Wang Teng’in Gölge Kılıcı üzerindeki kontrolü hâlâ temel seviyedeydi, bu yüzden o kadar yetkin değildi, ancak Anka Altın Tüy Kılıcı öndeki gücün yükünü çektiği için yeterli zamanı vardı.
Naga Irkı zırhlı ceset kılıcını tekrar savurdu ve gölge bıçak aurası Anka Altın Tüy Bıçakları ile çarpıştı.
Anka Altın Tüy Bıçakları doğal olarak buna karşı koyamadı ama Wang Teng’in Gölge Kılıcı onu takip etti. Naga Irkının zırhlı cesedinin kılıcını ustalıkla yandan savuşturdu ve kılıcı cesedin kafasına doğru saplandı.
Naga Irkının zırhlı cesedi diğerleri tarafından çoktan zapt edilmişti, bu yüzden zamanında tepki veremedi. Wang Teng’in bıçağı doğrudan kafasına çarptı.
Splat!
Gölge bıçak aurası alnında bir iz bıraktı, deriyi kesti ama hepsi bu kadardı.

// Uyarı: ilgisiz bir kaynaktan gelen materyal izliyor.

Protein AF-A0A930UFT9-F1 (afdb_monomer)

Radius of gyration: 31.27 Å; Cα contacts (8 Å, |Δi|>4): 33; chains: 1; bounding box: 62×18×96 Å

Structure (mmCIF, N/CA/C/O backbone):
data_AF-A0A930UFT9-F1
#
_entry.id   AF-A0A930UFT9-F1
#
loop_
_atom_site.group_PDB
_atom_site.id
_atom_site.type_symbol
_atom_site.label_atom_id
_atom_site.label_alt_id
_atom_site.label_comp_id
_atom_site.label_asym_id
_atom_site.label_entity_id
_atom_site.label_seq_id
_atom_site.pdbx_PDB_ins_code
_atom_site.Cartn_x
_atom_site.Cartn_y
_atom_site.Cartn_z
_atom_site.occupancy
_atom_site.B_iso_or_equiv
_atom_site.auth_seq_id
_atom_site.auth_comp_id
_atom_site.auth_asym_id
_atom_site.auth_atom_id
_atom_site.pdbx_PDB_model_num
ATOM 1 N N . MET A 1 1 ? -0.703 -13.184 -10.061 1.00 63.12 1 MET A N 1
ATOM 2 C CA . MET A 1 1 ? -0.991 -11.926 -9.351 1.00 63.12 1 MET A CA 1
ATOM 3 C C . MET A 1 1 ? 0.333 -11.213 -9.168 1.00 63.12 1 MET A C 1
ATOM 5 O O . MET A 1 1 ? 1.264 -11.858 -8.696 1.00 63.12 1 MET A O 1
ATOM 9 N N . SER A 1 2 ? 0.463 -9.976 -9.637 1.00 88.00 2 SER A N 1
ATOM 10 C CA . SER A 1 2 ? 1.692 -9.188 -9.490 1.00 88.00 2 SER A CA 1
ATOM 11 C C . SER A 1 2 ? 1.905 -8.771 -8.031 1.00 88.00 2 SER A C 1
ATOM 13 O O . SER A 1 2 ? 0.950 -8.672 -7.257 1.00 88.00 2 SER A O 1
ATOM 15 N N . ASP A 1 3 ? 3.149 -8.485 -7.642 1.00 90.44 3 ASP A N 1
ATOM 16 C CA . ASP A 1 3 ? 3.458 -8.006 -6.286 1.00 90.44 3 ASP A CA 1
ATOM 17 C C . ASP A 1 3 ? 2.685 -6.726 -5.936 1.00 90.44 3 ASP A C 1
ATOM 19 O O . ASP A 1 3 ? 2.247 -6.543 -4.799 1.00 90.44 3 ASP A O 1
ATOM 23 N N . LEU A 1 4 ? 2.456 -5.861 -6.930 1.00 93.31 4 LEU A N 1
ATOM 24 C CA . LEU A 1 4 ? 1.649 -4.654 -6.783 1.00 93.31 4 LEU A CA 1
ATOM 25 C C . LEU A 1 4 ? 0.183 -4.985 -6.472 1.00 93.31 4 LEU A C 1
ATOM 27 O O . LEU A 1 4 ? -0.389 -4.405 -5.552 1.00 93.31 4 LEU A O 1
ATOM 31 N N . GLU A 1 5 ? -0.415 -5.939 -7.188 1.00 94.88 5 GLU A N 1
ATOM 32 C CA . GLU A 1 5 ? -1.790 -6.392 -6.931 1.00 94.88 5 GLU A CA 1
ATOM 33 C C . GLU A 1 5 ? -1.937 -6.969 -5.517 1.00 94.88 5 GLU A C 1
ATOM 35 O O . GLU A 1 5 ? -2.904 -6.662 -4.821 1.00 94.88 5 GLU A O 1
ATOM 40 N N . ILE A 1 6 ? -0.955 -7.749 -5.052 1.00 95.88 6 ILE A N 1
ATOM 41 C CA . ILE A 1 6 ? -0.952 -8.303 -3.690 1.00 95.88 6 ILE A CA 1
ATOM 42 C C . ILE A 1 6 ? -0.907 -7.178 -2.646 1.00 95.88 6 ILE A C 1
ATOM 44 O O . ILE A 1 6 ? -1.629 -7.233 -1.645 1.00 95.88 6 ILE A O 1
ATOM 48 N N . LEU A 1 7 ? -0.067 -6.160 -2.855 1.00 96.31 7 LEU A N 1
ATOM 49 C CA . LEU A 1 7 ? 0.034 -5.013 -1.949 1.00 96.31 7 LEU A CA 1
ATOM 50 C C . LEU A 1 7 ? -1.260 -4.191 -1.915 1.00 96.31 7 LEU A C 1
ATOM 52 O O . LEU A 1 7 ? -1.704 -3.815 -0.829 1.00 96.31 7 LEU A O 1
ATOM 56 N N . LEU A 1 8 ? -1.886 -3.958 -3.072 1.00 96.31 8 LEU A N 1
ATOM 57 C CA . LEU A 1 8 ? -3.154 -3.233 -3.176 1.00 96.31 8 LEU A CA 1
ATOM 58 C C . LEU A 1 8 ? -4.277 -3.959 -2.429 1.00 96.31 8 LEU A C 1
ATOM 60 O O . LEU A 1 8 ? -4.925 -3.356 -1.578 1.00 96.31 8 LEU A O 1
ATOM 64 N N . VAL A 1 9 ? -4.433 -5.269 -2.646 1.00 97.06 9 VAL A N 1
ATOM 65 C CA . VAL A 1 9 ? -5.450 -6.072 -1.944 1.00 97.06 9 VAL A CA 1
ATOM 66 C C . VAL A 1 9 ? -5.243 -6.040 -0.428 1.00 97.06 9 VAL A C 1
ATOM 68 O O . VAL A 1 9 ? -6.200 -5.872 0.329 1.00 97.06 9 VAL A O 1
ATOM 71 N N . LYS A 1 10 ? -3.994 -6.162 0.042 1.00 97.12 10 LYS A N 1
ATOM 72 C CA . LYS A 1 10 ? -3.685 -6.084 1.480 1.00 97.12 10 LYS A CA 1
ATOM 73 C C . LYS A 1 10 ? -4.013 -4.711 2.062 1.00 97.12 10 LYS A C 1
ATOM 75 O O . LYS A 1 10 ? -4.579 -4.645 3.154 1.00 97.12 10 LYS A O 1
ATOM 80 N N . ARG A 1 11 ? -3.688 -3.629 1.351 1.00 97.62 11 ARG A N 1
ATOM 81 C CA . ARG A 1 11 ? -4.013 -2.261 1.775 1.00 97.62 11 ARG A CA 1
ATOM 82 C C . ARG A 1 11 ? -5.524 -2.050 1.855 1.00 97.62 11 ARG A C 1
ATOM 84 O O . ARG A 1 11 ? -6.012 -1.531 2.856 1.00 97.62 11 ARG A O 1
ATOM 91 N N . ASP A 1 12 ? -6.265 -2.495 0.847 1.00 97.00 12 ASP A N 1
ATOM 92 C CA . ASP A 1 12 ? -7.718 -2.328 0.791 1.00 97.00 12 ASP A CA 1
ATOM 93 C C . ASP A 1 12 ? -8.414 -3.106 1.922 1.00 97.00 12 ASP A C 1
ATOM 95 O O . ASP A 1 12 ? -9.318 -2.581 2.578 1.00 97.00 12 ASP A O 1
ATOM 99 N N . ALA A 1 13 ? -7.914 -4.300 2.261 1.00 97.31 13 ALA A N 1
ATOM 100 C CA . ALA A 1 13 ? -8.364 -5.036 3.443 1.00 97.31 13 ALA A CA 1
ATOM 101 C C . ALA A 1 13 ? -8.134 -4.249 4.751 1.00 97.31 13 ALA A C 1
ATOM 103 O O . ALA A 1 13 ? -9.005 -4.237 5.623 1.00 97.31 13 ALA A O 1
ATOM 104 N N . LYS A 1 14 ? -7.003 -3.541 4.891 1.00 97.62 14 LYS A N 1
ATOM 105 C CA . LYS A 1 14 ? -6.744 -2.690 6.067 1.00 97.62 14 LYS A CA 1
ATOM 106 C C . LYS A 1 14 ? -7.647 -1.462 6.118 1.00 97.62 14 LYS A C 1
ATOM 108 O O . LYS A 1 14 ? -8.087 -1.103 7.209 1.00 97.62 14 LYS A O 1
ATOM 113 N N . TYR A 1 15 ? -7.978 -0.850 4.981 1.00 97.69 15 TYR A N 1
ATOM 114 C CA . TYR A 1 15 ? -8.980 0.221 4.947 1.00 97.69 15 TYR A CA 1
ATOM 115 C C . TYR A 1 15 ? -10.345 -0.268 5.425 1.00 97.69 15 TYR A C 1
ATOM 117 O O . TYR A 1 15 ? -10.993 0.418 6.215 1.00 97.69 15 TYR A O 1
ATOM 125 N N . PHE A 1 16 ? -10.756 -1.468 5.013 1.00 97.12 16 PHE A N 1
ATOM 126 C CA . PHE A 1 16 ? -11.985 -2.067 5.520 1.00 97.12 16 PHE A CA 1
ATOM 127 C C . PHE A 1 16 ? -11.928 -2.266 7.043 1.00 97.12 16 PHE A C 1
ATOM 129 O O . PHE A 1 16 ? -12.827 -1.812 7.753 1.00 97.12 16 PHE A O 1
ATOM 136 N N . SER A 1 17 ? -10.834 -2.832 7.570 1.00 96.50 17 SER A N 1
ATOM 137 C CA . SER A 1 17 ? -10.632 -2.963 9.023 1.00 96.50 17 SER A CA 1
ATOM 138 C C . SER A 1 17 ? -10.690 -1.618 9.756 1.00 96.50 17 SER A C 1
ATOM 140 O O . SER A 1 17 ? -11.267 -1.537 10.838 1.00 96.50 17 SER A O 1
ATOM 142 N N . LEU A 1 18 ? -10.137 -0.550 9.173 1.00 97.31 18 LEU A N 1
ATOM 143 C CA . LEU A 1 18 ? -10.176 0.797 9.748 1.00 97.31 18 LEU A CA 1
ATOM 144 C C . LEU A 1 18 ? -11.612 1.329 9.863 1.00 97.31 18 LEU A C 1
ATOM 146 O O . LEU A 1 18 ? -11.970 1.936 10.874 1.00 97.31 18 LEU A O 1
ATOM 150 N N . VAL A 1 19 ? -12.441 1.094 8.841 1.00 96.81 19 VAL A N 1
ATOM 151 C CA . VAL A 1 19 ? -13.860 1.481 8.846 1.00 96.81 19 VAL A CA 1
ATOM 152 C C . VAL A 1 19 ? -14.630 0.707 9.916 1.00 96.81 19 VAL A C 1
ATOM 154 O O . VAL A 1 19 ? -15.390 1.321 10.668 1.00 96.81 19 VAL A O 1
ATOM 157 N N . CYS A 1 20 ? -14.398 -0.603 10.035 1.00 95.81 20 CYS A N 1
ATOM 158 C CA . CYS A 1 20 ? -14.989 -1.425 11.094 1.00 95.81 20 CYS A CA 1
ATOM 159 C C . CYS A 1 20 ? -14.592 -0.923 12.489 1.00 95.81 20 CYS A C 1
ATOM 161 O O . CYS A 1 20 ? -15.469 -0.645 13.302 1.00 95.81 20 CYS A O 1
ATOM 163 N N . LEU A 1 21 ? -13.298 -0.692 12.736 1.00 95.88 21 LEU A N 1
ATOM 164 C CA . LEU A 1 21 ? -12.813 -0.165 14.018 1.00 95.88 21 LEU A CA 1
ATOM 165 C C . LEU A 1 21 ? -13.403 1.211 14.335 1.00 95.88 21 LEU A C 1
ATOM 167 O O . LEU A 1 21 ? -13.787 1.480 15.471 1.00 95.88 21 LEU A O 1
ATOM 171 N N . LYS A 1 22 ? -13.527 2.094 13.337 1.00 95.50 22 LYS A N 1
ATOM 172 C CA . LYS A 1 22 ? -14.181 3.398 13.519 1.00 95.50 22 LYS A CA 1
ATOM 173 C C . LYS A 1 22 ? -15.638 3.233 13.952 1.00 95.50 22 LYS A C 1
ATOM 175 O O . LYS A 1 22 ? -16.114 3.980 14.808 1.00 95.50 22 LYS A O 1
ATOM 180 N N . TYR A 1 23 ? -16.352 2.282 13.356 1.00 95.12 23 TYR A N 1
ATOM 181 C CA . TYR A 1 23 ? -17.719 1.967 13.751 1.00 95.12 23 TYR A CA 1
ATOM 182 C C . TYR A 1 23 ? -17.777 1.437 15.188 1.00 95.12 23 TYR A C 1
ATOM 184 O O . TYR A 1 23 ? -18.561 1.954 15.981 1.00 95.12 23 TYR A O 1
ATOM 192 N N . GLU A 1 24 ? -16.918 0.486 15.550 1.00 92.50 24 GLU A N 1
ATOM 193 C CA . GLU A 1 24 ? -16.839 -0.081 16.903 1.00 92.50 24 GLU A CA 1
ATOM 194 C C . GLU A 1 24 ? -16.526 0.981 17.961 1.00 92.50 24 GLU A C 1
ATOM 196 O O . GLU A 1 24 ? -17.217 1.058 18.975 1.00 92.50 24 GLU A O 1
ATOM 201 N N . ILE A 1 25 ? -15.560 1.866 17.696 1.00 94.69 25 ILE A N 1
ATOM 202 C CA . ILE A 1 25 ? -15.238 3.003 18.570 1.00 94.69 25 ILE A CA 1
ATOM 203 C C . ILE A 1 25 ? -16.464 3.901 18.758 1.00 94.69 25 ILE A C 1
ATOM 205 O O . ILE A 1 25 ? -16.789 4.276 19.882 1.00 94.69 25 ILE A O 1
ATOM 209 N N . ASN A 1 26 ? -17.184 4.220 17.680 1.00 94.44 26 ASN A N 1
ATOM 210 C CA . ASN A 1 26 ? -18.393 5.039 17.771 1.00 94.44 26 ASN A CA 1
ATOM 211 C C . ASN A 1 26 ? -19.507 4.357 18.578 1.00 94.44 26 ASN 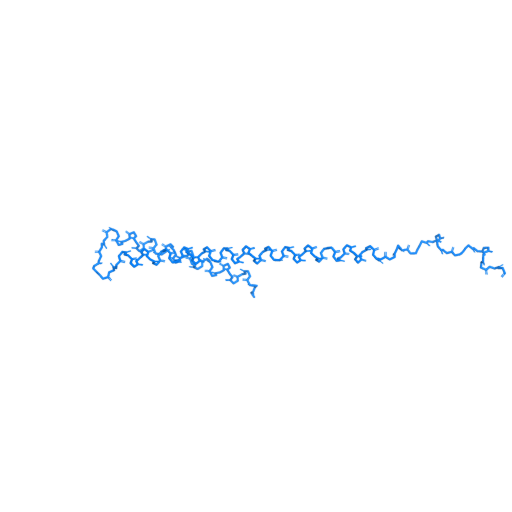A C 1
ATOM 213 O O . ASN A 1 26 ? -20.250 5.044 19.280 1.00 94.44 26 ASN A O 1
ATOM 217 N N . GLN A 1 27 ? -19.644 3.033 18.477 1.00 92.94 27 GLN A N 1
ATOM 218 C CA . GLN A 1 27 ? -20.606 2.282 19.286 1.00 92.94 27 GLN A CA 1
ATOM 219 C C . GLN A 1 27 ? -20.201 2.269 20.757 1.00 92.94 27 GLN A C 1
ATOM 221 O O . GLN A 1 27 ? -21.042 2.542 21.610 1.00 92.94 27 GLN A O 1
ATOM 226 N N . TYR A 1 28 ? -18.919 2.052 21.047 1.00 93.94 28 TYR A N 1
ATOM 227 C CA . TYR A 1 28 ? -18.391 2.097 22.407 1.00 93.94 28 TYR A CA 1
ATOM 228 C C . TYR A 1 28 ? -18.591 3.475 23.055 1.00 93.94 28 TYR A C 1
ATOM 230 O O . TYR A 1 28 ? -19.000 3.559 24.206 1.00 93.94 28 TYR A O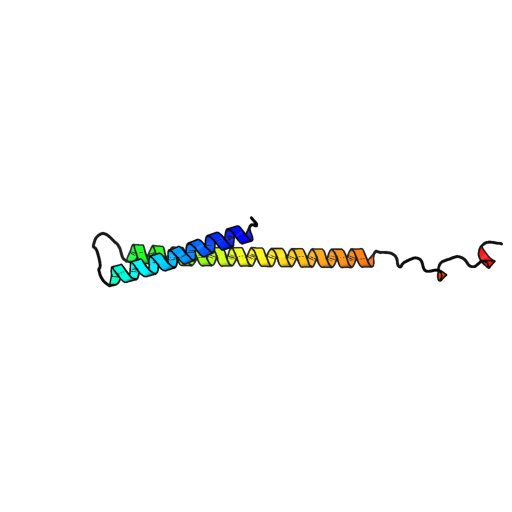 1
ATOM 238 N N . ILE A 1 29 ? -18.362 4.567 22.317 1.00 92.75 29 ILE A N 1
ATOM 239 C CA . ILE A 1 29 ? -18.589 5.933 22.824 1.00 92.75 29 ILE A CA 1
ATOM 240 C C . ILE A 1 29 ? -20.060 6.148 23.208 1.00 92.75 29 ILE A C 1
ATOM 242 O O . ILE A 1 29 ? -20.343 6.823 24.194 1.00 92.75 29 ILE A O 1
ATOM 246 N N . LYS A 1 30 ? -20.998 5.597 22.429 1.00 94.44 30 LYS A N 1
ATOM 247 C CA . LYS A 1 30 ? -22.437 5.710 22.707 1.00 94.44 30 LYS A CA 1
ATOM 248 C C . LYS A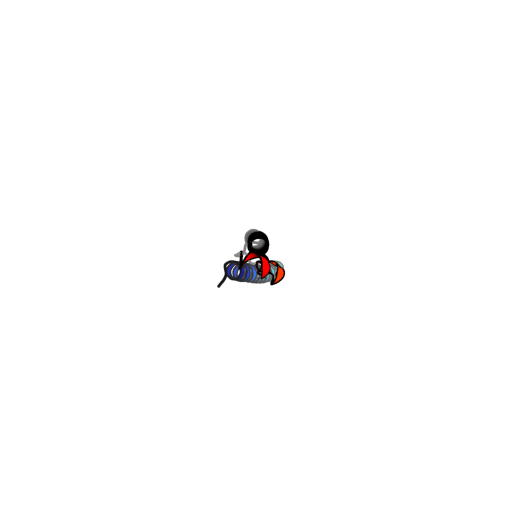 1 30 ? -22.866 4.832 23.878 1.00 94.44 30 LYS A C 1
ATOM 250 O O . LYS A 1 30 ? -23.655 5.279 24.700 1.00 94.44 30 LYS A O 1
ATOM 255 N N . ASN A 1 31 ? -22.359 3.602 23.921 1.00 93.62 31 ASN A N 1
ATOM 256 C CA . ASN A 1 31 ? -22.727 2.567 24.878 1.00 93.62 31 ASN A CA 1
ATOM 257 C C . ASN A 1 31 ? -21.454 1.860 25.374 1.00 93.62 31 ASN A C 1
ATOM 259 O O . ASN A 1 31 ? -21.082 0.815 24.828 1.00 93.62 31 ASN A O 1
ATOM 263 N N . PRO A 1 32 ? -20.759 2.424 26.374 1.00 90.25 32 PRO A N 1
ATOM 264 C CA . PRO A 1 32 ? -19.540 1.824 26.892 1.00 90.25 32 PRO A CA 1
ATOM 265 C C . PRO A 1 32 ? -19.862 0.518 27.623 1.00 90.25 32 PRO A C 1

Bu Naga Irkı zırhlı ceset, canlı haliyle en azından evren aşamasındaydı ve Wang Teng’in Gölge Gücü ve Gölge Yeteneği yalnızca birinci seviyedeydi. Onun etine zarar veremezdi.
Ancak, Wang Teng cesedin etine zarar vermeye çalışmıyordu. Onun hedefi içindeki Gölge Kukla Mührüydü.
Naga Irkı’nın zırhlı cesedine dikkatle baktı ve saldırısının herhangi bir etkisi olup olmadığını bilmiyordu.
Tong En ve diğerleri Wang Teng’in neyin peşinde olduğunu bilmiyordu. Görünüşte zayıf olan saldırıyı gördüklerinde ilk başta biraz şaşırdılar ama kısa süre sonra niyetini anladılar.
Bu adam sadece bir kozmos aşaması dövüş savaşçısıydı!
Ortalama bir dövüş savaşçısından daha fazla tekniğe sahip olsa da, yine de bir evren aşaması dövüş savaşçısıyla mücadele edecek kadar güçlü değildi.
“Wang Teng, bunu halledebilir misin? Değilse, bırak biz devralalım,” diye bağırdı Tong En.
Wang Teng’in nutku tutulmuştu. Hafife alınmıştı.
“Çabuk kenara çekil; bu çok tehlikeli,” dedi Tong En, onun orada durduğunu ve saldırı açılarını engellediğini görünce tekrar.
Wang Teng: …
Ancak, o daha cevap veremeden, Tong En ve diğerleri olağandışı bir şey fark ettiler. Önlerindeki zırhlı cesedin hareketleri yavaşlamış gibi görünüyordu.
Saldırmayı bıraktı!
“???”
Tong En ve diğerleri şaşkına dönmüştü. Önlerindeki Naga Irkı’nın zırhlı cesedine baktılar ve ne olduğunu anlayamadılar.
“Bununla başa çıkamayacağımı kim söyledi?” Wang Teng belirtti.